There have been attempts to control the shrinkage of cotton garments by producing such garments oversized and then washing and tumble drying to size. This technique is feasible where the garments are expected to have a washed or stone-washed look. However, the cost of producing garments of this type is high and the appearance of the garments is mussy or worn. There have been attempts to treat fabric of 100% cotton by using washing and drying techniques to cause the cotton to shrink fully so that garments made of the pre-shrunk fabric shrink minimally or not at all. However, it is not possible using this technique to produce material on a continuous production basis since the fabric while being washed must be in relatively short lengths.
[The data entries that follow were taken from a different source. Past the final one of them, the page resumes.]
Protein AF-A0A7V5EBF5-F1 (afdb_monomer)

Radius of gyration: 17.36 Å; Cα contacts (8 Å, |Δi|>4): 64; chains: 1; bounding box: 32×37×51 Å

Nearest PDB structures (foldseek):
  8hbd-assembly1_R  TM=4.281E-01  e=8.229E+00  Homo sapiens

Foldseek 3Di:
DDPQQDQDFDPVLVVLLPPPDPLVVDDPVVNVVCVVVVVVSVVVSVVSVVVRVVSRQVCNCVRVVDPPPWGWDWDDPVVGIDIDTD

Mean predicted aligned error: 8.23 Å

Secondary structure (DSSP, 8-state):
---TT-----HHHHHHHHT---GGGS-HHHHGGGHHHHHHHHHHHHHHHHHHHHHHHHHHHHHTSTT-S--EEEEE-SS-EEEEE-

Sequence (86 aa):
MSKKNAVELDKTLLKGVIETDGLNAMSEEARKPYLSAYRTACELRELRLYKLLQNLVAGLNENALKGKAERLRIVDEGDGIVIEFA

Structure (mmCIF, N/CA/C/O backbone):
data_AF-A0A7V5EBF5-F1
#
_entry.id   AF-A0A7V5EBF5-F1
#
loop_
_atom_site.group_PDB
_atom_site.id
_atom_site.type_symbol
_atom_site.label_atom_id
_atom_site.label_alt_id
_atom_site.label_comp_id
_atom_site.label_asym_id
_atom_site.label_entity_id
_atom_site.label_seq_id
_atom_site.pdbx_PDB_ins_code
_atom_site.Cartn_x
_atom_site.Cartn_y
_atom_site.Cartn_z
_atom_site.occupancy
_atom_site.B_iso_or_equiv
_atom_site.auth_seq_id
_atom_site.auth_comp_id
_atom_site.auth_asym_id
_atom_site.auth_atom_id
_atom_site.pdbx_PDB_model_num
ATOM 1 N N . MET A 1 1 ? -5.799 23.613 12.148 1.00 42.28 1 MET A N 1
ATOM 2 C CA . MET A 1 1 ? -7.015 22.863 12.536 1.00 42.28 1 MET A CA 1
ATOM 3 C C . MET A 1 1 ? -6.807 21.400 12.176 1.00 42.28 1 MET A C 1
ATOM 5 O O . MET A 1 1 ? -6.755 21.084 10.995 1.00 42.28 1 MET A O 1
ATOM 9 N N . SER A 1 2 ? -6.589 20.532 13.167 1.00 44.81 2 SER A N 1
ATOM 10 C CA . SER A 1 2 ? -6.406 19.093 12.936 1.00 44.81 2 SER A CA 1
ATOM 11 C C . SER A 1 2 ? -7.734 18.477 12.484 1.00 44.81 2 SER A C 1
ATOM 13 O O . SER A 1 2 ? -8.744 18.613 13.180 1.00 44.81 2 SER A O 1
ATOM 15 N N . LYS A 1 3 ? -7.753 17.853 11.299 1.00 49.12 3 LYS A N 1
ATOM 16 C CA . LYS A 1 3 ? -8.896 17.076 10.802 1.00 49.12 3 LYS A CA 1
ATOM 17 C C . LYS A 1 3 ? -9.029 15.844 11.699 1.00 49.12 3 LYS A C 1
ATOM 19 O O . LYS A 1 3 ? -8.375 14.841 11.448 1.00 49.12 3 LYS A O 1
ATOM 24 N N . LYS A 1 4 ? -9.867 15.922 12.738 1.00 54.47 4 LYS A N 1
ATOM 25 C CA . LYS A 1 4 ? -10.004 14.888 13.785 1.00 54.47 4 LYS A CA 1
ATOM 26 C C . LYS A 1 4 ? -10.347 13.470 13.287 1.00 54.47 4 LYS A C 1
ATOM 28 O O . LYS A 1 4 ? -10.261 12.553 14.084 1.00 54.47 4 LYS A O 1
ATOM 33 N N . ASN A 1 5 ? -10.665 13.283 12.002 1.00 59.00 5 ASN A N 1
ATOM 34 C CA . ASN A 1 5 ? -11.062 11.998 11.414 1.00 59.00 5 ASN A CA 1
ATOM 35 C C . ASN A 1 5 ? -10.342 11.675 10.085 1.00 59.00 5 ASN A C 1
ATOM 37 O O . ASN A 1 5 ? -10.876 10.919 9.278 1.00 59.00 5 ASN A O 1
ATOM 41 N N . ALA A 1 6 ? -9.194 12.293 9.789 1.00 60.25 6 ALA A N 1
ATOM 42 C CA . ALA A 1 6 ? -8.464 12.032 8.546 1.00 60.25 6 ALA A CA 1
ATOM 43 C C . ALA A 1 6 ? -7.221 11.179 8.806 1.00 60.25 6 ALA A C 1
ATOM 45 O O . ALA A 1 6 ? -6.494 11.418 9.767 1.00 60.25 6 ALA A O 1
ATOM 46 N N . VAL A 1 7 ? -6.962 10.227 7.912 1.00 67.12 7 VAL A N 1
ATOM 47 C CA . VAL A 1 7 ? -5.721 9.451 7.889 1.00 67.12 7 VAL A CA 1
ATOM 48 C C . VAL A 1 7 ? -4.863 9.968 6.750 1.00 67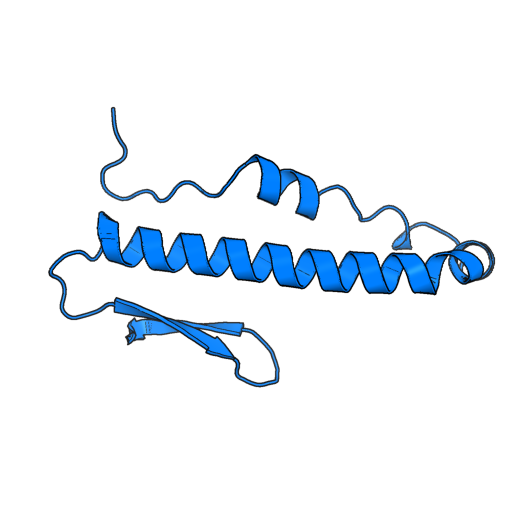.12 7 VAL A C 1
ATOM 50 O O . VAL A 1 7 ? -5.321 10.073 5.612 1.00 67.12 7 VAL A O 1
ATOM 53 N N . GLU A 1 8 ? -3.629 10.337 7.067 1.00 73.56 8 GLU A N 1
ATOM 54 C CA . G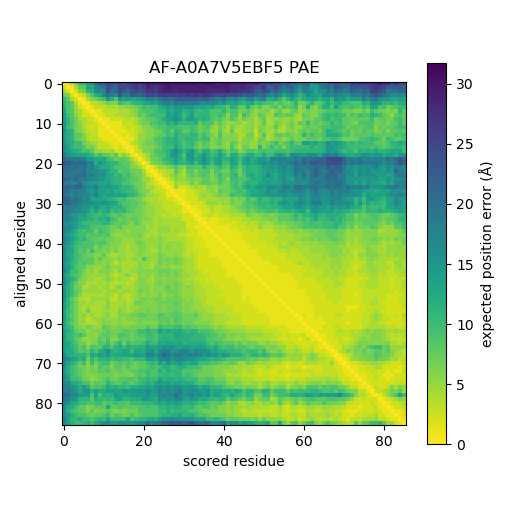LU A 1 8 ? -2.658 10.769 6.074 1.00 73.56 8 GLU A CA 1
ATOM 55 C C . GLU A 1 8 ? -1.920 9.549 5.521 1.00 73.56 8 GLU A C 1
ATOM 57 O O . GLU A 1 8 ? -1.350 8.757 6.269 1.00 73.56 8 GLU A O 1
ATOM 62 N N . LEU A 1 9 ? -1.949 9.392 4.199 1.00 72.44 9 LEU A N 1
ATOM 63 C CA . LEU A 1 9 ? -1.140 8.395 3.505 1.00 72.44 9 LEU A CA 1
ATOM 64 C C . LEU A 1 9 ? 0.315 8.870 3.430 1.00 72.44 9 LEU A C 1
ATOM 66 O O . LEU A 1 9 ? 0.575 10.067 3.284 1.00 72.44 9 LEU A O 1
ATOM 70 N N . ASP A 1 10 ? 1.264 7.932 3.459 1.00 78.25 10 ASP A N 1
ATOM 71 C CA . ASP A 1 10 ? 2.679 8.238 3.243 1.00 78.25 10 ASP A CA 1
ATOM 72 C C . ASP A 1 10 ? 2.875 8.828 1.835 1.00 78.25 10 ASP A C 1
ATOM 74 O O . ASP A 1 10 ? 2.776 8.142 0.814 1.00 78.25 10 ASP A O 1
ATOM 78 N N . LYS A 1 11 ? 3.144 10.137 1.792 1.00 74.50 11 LYS A N 1
ATOM 79 C CA . LYS A 1 11 ? 3.291 10.918 0.558 1.00 74.50 11 LYS A CA 1
ATOM 80 C C . LYS A 1 11 ? 4.483 10.475 -0.288 1.00 74.50 11 LYS A C 1
ATOM 82 O O . LYS A 1 11 ? 4.422 10.590 -1.511 1.00 74.50 11 LYS A O 1
ATOM 87 N N . THR A 1 12 ? 5.558 9.997 0.334 1.00 76.44 12 THR A N 1
ATOM 88 C CA . THR A 1 12 ? 6.755 9.519 -0.371 1.00 76.44 12 THR A CA 1
ATOM 89 C C . THR A 1 12 ? 6.455 8.192 -1.052 1.00 76.44 12 THR A C 1
ATOM 91 O O . THR A 1 12 ? 6.756 8.012 -2.233 1.00 76.44 12 THR A O 1
ATOM 94 N N . LEU A 1 13 ? 5.787 7.290 -0.332 1.00 73.12 13 LEU A N 1
ATOM 95 C CA . LEU A 1 13 ? 5.357 6.001 -0.859 1.00 73.12 13 LEU A CA 1
ATOM 96 C C . LEU A 1 13 ? 4.330 6.164 -1.992 1.00 73.12 13 LEU A C 1
ATOM 98 O O . LEU A 1 13 ? 4.452 5.503 -3.020 1.00 73.12 13 LEU A O 1
ATOM 102 N N . LEU A 1 14 ? 3.377 7.091 -1.844 1.00 70.25 14 LEU A N 1
ATOM 103 C CA . LEU A 1 14 ? 2.368 7.403 -2.861 1.00 70.25 14 LEU A CA 1
ATOM 104 C C . LEU A 1 14 ? 2.987 7.948 -4.159 1.00 70.25 14 LEU A C 1
ATOM 106 O O . LEU A 1 14 ? 2.631 7.491 -5.244 1.00 70.25 14 LEU A O 1
ATOM 110 N N . LYS A 1 15 ? 3.948 8.879 -4.068 1.00 70.38 15 LYS A N 1
ATOM 111 C CA . LYS A 1 15 ? 4.677 9.382 -5.249 1.00 70.38 15 LYS A CA 1
ATOM 112 C C . LYS A 1 15 ? 5.395 8.255 -5.994 1.00 70.38 15 LYS A C 1
ATOM 114 O O . LYS A 1 15 ? 5.243 8.131 -7.205 1.00 70.38 15 LYS A O 1
ATOM 119 N N . GLY A 1 16 ? 6.073 7.369 -5.262 1.00 70.38 16 GLY A N 1
ATOM 120 C CA . GLY A 1 16 ? 6.780 6.225 -5.845 1.00 70.38 16 GLY A CA 1
ATOM 121 C C . GLY A 1 16 ? 5.882 5.176 -6.519 1.00 70.38 16 GLY A C 1
ATOM 122 O O . GLY A 1 16 ? 6.397 4.332 -7.248 1.00 70.38 16 GLY A O 1
ATOM 123 N N . VAL A 1 17 ? 4.566 5.203 -6.281 1.00 71.81 17 VAL A N 1
ATOM 124 C CA . VAL A 1 17 ? 3.574 4.353 -6.964 1.00 71.81 17 VAL A CA 1
ATOM 125 C C . VAL A 1 17 ? 3.076 4.997 -8.265 1.00 71.81 17 VAL A C 1
ATOM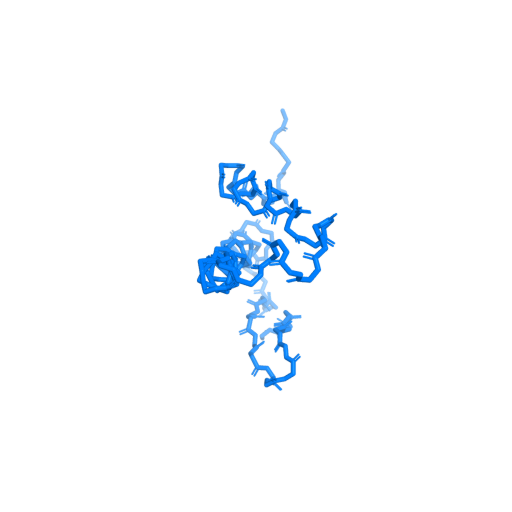 127 O O . VAL A 1 17 ? 2.856 4.294 -9.249 1.00 71.81 17 VAL A O 1
ATOM 130 N N . ILE A 1 18 ? 2.911 6.323 -8.286 1.00 65.38 18 ILE A N 1
ATOM 131 C CA . ILE A 1 18 ? 2.318 7.065 -9.413 1.00 65.38 18 ILE A CA 1
ATOM 132 C C . ILE A 1 18 ? 3.295 7.203 -10.598 1.00 65.38 18 ILE A C 1
ATOM 134 O O . ILE A 1 18 ? 2.875 7.192 -11.750 1.00 65.38 18 ILE A O 1
ATOM 138 N N . GLU A 1 19 ? 4.602 7.294 -10.351 1.00 63.03 19 GLU A N 1
ATOM 139 C CA . GLU A 1 19 ? 5.594 7.738 -11.350 1.00 63.03 19 GLU A CA 1
ATOM 140 C C . GLU A 1 19 ? 6.015 6.705 -12.426 1.00 63.03 19 GLU A C 1
ATOM 142 O O . GLU A 1 19 ? 6.993 6.927 -13.133 1.00 63.03 19 GLU A O 1
ATOM 147 N N . THR A 1 20 ? 5.332 5.569 -12.603 1.00 60.31 20 THR A N 1
ATOM 148 C CA . THR A 1 20 ? 5.903 4.436 -13.375 1.00 60.31 20 THR A CA 1
ATOM 149 C C . THR A 1 20 ? 5.024 3.855 -14.492 1.00 60.31 20 THR A C 1
ATOM 151 O O . THR A 1 20 ? 4.974 2.637 -14.670 1.00 60.31 20 THR A O 1
ATOM 154 N N . ASP A 1 21 ? 4.386 4.696 -15.311 1.00 61.75 21 ASP A N 1
ATOM 155 C CA . ASP A 1 21 ? 3.573 4.235 -16.461 1.00 61.75 21 ASP A CA 1
ATOM 156 C C . ASP A 1 21 ? 4.076 4.678 -17.852 1.00 61.75 21 ASP A C 1
ATOM 158 O O . ASP A 1 21 ? 3.310 4.886 -18.785 1.00 61.75 21 ASP A O 1
ATOM 162 N N . GLY A 1 22 ? 5.396 4.811 -18.023 1.00 62.44 22 GLY A N 1
ATOM 163 C CA . GLY A 1 22 ? 5.997 5.108 -19.336 1.00 62.44 22 GLY A CA 1
ATOM 164 C C . GLY A 1 22 ? 6.133 3.891 -20.262 1.00 62.44 22 GLY A C 1
ATOM 165 O O . GLY A 1 22 ? 6.271 4.040 -21.472 1.00 62.44 22 GLY A O 1
ATOM 166 N N . LEU A 1 23 ? 6.097 2.672 -19.711 1.00 66.19 23 LEU A N 1
ATOM 167 C CA . LEU A 1 23 ? 6.475 1.460 -20.448 1.00 66.19 23 LEU A CA 1
ATOM 168 C C . LEU A 1 23 ? 5.363 0.916 -21.359 1.00 66.19 23 LEU A C 1
ATOM 170 O O . LEU A 1 23 ? 5.652 0.247 -22.347 1.00 66.19 23 LEU A O 1
ATOM 174 N N . ASN A 1 24 ? 4.100 1.217 -21.042 1.00 64.44 24 ASN A N 1
ATOM 175 C CA . ASN A 1 24 ? 2.952 0.892 -21.895 1.00 64.44 24 ASN A CA 1
ATOM 176 C C . ASN A 1 24 ? 2.859 1.803 -23.134 1.00 64.44 24 ASN A C 1
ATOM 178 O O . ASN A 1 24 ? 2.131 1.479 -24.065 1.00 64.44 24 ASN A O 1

There have been attempts to achieve shrinkage by moistening the fabric, subjecting it to agitation and thereafter drying by hot air on a continuous basis. This process has been only partially successful in providing shrinkage control since it is relatively impossible to provide total relaxation of the fabric during the regular production process.
An attempt has been made as shown in U.S. Pat. No. 3,597,851 (Arendt) to reduce the residual shrinkage of textile materials of relatively short pieces or of finished garments (both natural and synthetic fibers) by subjecting synthetic fabric to heat and tumbling alternatively in one direction and then in the other and by repeatedly moistening cotton material with water or steam and tumble drying after each moistening to reduce shrinkage to low levels. This process does not teach the precise control of fabric preparation and subsequent garment manufacture and shrinkage required to achieve the benefits of the present invention process. Moreover, the process described in the patent in respect to cotton fabric would produce a washed look at point-of-sale because of repeated moistenings and tumble drying.